Given an array of integers nums, find the maximum length of a subarray where the product of all its elements is positive.

A subarray of an array is a consecutive sequence of zero or more values taken out of that array.

Return the maximum length of a subarray with positive product.

Example 1:

Input: nums = [1,-2,-3,4]
Output: 4
Explanation: The array nums already has a positive product of 24.

Example 2:

Input: nums = [0,1,-2,-3,-4]
Output: 3
Explanation: The longest subarray with positive product is [1,-2,-3] which has a product of 6.
Notice that we cannot include 0 in the subarray since that'll make the product 0 which is not positive.

Example 3:

Input: nums = [-1,-2,-3,0,1]
Output: 2
Explanation: The longest subarray with positive product is [-1,-2] or [-2,-3].

Example 4:

Input: nums = [-1,2]
Output: 1

Example 5:

Input: nums = [1,2,3,5,-6,4,0,10]
Output: 4

Constraints:

  • 1 <= nums.length <= 10^5
  • -10^9 <= nums[i] <= 10^9

给一个数组,包含正数、负数和0,问最长连乘结果为正的长度是多少。

本题与LeetCode Maximum Product Subarray类似,要注意负负得正的情况。
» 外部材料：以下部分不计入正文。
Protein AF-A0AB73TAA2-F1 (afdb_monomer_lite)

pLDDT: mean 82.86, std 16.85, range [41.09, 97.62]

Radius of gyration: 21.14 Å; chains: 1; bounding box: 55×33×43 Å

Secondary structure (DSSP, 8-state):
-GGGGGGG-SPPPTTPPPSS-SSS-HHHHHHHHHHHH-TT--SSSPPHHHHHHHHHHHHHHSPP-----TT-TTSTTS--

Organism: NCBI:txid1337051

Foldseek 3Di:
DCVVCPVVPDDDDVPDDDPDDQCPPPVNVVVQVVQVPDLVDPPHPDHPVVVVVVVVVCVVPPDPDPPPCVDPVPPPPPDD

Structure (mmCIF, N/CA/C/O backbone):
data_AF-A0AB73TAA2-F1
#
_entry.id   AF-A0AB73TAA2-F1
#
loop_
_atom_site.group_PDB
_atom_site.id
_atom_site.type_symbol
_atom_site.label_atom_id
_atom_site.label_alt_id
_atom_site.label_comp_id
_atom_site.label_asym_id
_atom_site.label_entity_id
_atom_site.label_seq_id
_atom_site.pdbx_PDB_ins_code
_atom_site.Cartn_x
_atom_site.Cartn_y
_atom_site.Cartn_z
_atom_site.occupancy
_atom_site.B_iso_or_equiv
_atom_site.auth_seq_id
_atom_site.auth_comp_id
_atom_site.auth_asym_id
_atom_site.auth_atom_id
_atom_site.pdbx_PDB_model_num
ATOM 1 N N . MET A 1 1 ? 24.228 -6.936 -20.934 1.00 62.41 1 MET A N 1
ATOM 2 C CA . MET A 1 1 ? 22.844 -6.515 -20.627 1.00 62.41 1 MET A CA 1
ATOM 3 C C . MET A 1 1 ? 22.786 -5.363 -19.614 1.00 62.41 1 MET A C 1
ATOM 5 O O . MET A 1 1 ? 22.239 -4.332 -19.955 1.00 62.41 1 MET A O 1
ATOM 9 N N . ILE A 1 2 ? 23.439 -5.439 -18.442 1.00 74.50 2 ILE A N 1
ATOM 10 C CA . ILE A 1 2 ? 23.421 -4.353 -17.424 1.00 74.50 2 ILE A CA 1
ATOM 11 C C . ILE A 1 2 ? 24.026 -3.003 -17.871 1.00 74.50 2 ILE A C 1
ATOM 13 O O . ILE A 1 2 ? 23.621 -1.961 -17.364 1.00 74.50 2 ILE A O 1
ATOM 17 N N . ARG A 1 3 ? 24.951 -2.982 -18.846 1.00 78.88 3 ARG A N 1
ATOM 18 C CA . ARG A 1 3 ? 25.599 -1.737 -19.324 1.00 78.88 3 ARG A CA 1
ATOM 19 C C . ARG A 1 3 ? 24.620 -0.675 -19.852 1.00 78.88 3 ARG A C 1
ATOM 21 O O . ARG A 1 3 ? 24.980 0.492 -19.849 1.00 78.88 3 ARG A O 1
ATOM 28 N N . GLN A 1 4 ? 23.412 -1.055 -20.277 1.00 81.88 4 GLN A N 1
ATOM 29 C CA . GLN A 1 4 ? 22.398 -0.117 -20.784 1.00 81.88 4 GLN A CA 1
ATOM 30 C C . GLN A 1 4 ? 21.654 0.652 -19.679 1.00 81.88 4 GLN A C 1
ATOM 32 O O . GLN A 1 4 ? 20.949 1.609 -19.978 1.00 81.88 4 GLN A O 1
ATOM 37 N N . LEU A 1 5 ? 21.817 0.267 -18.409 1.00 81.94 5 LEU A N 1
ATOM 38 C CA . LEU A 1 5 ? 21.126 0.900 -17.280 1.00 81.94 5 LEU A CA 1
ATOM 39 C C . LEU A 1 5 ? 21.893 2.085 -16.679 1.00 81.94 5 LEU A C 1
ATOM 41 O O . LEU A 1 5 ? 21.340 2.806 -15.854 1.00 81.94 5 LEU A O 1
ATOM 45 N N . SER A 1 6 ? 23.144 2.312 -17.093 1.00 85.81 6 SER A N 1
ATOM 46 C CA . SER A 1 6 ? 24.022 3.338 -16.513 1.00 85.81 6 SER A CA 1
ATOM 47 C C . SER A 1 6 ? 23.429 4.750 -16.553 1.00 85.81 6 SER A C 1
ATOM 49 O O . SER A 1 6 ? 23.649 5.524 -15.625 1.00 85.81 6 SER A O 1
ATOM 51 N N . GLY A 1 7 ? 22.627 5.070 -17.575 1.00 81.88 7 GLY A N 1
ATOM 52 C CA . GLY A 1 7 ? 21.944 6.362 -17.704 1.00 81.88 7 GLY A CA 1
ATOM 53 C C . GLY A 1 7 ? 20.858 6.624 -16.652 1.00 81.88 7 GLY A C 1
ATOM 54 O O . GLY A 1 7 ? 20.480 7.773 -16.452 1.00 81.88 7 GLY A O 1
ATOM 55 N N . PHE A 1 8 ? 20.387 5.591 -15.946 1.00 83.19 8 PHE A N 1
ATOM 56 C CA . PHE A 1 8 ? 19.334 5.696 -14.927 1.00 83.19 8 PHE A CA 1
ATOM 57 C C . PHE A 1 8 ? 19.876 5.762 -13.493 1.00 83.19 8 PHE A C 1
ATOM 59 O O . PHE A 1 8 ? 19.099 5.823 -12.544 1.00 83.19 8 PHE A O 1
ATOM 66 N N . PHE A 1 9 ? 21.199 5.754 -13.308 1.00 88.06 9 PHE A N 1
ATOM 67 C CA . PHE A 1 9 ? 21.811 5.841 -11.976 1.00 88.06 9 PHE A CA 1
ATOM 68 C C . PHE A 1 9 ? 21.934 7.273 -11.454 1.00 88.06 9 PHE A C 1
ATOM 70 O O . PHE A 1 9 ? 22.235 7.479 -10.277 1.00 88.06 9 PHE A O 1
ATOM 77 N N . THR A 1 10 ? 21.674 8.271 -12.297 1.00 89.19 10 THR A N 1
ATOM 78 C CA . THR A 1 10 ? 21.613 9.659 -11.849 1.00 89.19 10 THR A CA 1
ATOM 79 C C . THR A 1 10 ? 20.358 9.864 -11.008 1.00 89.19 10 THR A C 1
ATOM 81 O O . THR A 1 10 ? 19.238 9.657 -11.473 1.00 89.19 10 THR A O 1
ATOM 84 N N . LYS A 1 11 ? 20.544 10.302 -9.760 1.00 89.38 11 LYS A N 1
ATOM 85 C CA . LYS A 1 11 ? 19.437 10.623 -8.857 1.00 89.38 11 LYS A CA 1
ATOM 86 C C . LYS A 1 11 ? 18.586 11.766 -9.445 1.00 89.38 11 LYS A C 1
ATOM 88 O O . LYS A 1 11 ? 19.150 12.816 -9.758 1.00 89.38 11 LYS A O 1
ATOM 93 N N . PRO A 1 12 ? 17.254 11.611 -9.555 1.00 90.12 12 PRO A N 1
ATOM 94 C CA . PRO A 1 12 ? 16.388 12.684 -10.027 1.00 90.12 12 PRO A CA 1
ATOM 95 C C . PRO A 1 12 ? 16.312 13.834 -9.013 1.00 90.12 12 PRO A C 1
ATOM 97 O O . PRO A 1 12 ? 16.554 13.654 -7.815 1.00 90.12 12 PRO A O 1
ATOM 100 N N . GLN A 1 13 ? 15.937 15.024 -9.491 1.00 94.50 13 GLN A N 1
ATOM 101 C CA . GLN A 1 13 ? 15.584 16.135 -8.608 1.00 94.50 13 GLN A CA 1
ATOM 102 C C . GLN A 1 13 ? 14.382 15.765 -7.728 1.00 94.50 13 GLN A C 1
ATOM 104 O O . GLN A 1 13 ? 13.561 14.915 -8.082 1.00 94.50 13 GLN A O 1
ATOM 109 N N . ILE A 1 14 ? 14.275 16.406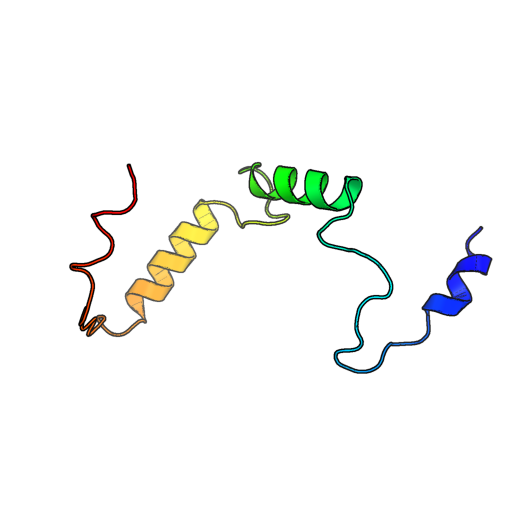 -6.565 1.00 95.88 14 ILE A N 1
ATOM 110 C CA . ILE A 1 14 ? 13.156 16.174 -5.649 1.00 95.88 14 ILE A CA 1
ATOM 111 C C . ILE A 1 14 ? 11.853 16.558 -6.367 1.00 95.88 14 ILE A C 1
ATOM 113 O O . ILE A 1 14 ? 11.759 17.645 -6.930 1.00 95.88 14 ILE A O 1
ATOM 117 N N . TYR A 1 15 ? 10.874 15.648 -6.351 1.00 91.31 15 TYR A N 1
ATOM 118 C CA . TYR A 1 15 ? 9.582 15.767 -7.045 1.00 91.31 15 TYR A CA 1
ATOM 119 C C . TYR A 1 15 ? 9.643 15.828 -8.578 1.00 91.31 15 TYR A C 1
ATOM 121 O O . TYR A 1 15 ? 8.652 16.201 -9.206 1.00 91.31 15 TYR A O 1
ATOM 129 N N . ALA A 1 16 ? 10.761 15.444 -9.202 1.00 91.75 16 ALA A N 1
ATOM 130 C CA . ALA A 1 16 ? 10.794 15.280 -10.651 1.00 91.75 16 ALA A CA 1
ATOM 131 C C . ALA A 1 16 ? 9.702 14.295 -11.101 1.00 91.75 16 ALA A C 1
ATOM 133 O O . ALA A 1 16 ? 9.506 13.241 -10.490 1.00 91.75 16 ALA A O 1
ATOM 134 N N . SER A 1 17 ? 8.989 14.649 -12.168 1.00 89.44 17 SER A N 1
ATOM 135 C CA . SER A 1 17 ? 7.957 13.787 -12.740 1.00 89.44 17 SER A CA 1
ATOM 136 C C . SER A 1 17 ? 8.562 12.490 -13.275 1.00 89.44 17 SER A C 1
ATOM 138 O O . SER A 1 17 ? 9.706 12.467 -13.736 1.00 89.44 17 SER A O 1
ATOM 140 N N . SER A 1 18 ? 7.790 11.403 -13.230 1.00 85.12 18 SER A N 1
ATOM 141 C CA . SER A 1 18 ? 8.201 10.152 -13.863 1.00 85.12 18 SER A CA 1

首先是传统DP好理解方法:设置dp_pos和dp_neg两个数组,分别表示遍历到i时,当前的最长连乘为正的长度和最长连乘为负的长度。则对于第i个位置,如果nums[i]是正数,则dp_pos直接+1;对于dp_neg,如果前一刻已经是连乘为负,即dp_neg[i-1]>0,则在前一刻基础上再乘以nums[i]还是负,所以负数长度可变长,即dp_neg+1;如果前一刻没有连乘为负,则增加一个正数也不会使连乘为负的长度增加,所以dp_neg=0。类似的可以讨论num[i]为负数的情况。如果nums[i]==0,则dp_pos和dp_neg都重置为0。

完整代码如下:

class Solution {
public:
    int getMaxLen(vector<int>& nums) {
        int n = nums.size();
        vector<int> dp_pos(n, 0), dp_neg(n, 0);
        if(nums[0] > 0) dp_pos[0] = 1;
        else if(nums[0] < 0) dp_neg[0] = 1;
        int ans = dp_pos[0];
        for(int i = 1; i < n; ++i) {
            if(nums[i] > 0) {
                dp_pos[i] = dp_pos[i - 1] + 1;
                dp_neg[i] = dp_neg[i - 1] > 0 ? dp_neg[i - 1] + 1 : 0;
            } else if(nums[i] < 0) {
                dp_pos[i] = dp_neg[i - 1] > 0 ? dp_neg[i - 1] + 1 : 0;
                dp_neg[i] = dp_pos[i - 1] + 1;
            }
            ans = max(ans, dp_pos[i]);
        }
        return ans;
    }
};

本代码提交AC,用时268MS。

因为DP只用到上一刻的状态,所以不用数组存储也可以,节省内存版本如下,不过需要注意tmp=pos_len保存上一刻的pos_len状态。

class Solution {
public:
    int getMaxLen(vector<int>& nums) {
        int n = nums.size();
        int pos_len = 0, neg_len = 0;
        if(nums[0] > 0) pos_len = 1;
        else if(nums[0] < 0) neg_len = 1;
        int ans = pos_len;
        for(int i = 1; i < n; ++i) {
            if(nums[i] > 0) {
                ++pos_len;
                neg_len = neg_len > 0 ? neg_len + 1 : 0;
            } else if(nums[i] < 0) {
                int tmp = pos_len;
                pos_len = neg_len > 0 ? neg_len + 1 : 0;
                neg_len = tmp + 1;
            } else if(nums[i] == 0) {
                pos_len = neg_len = 0;
            }
            ans = max(ans, pos_len);
        }
        return ans;
    }
};

本代码提交AC,用时368MS。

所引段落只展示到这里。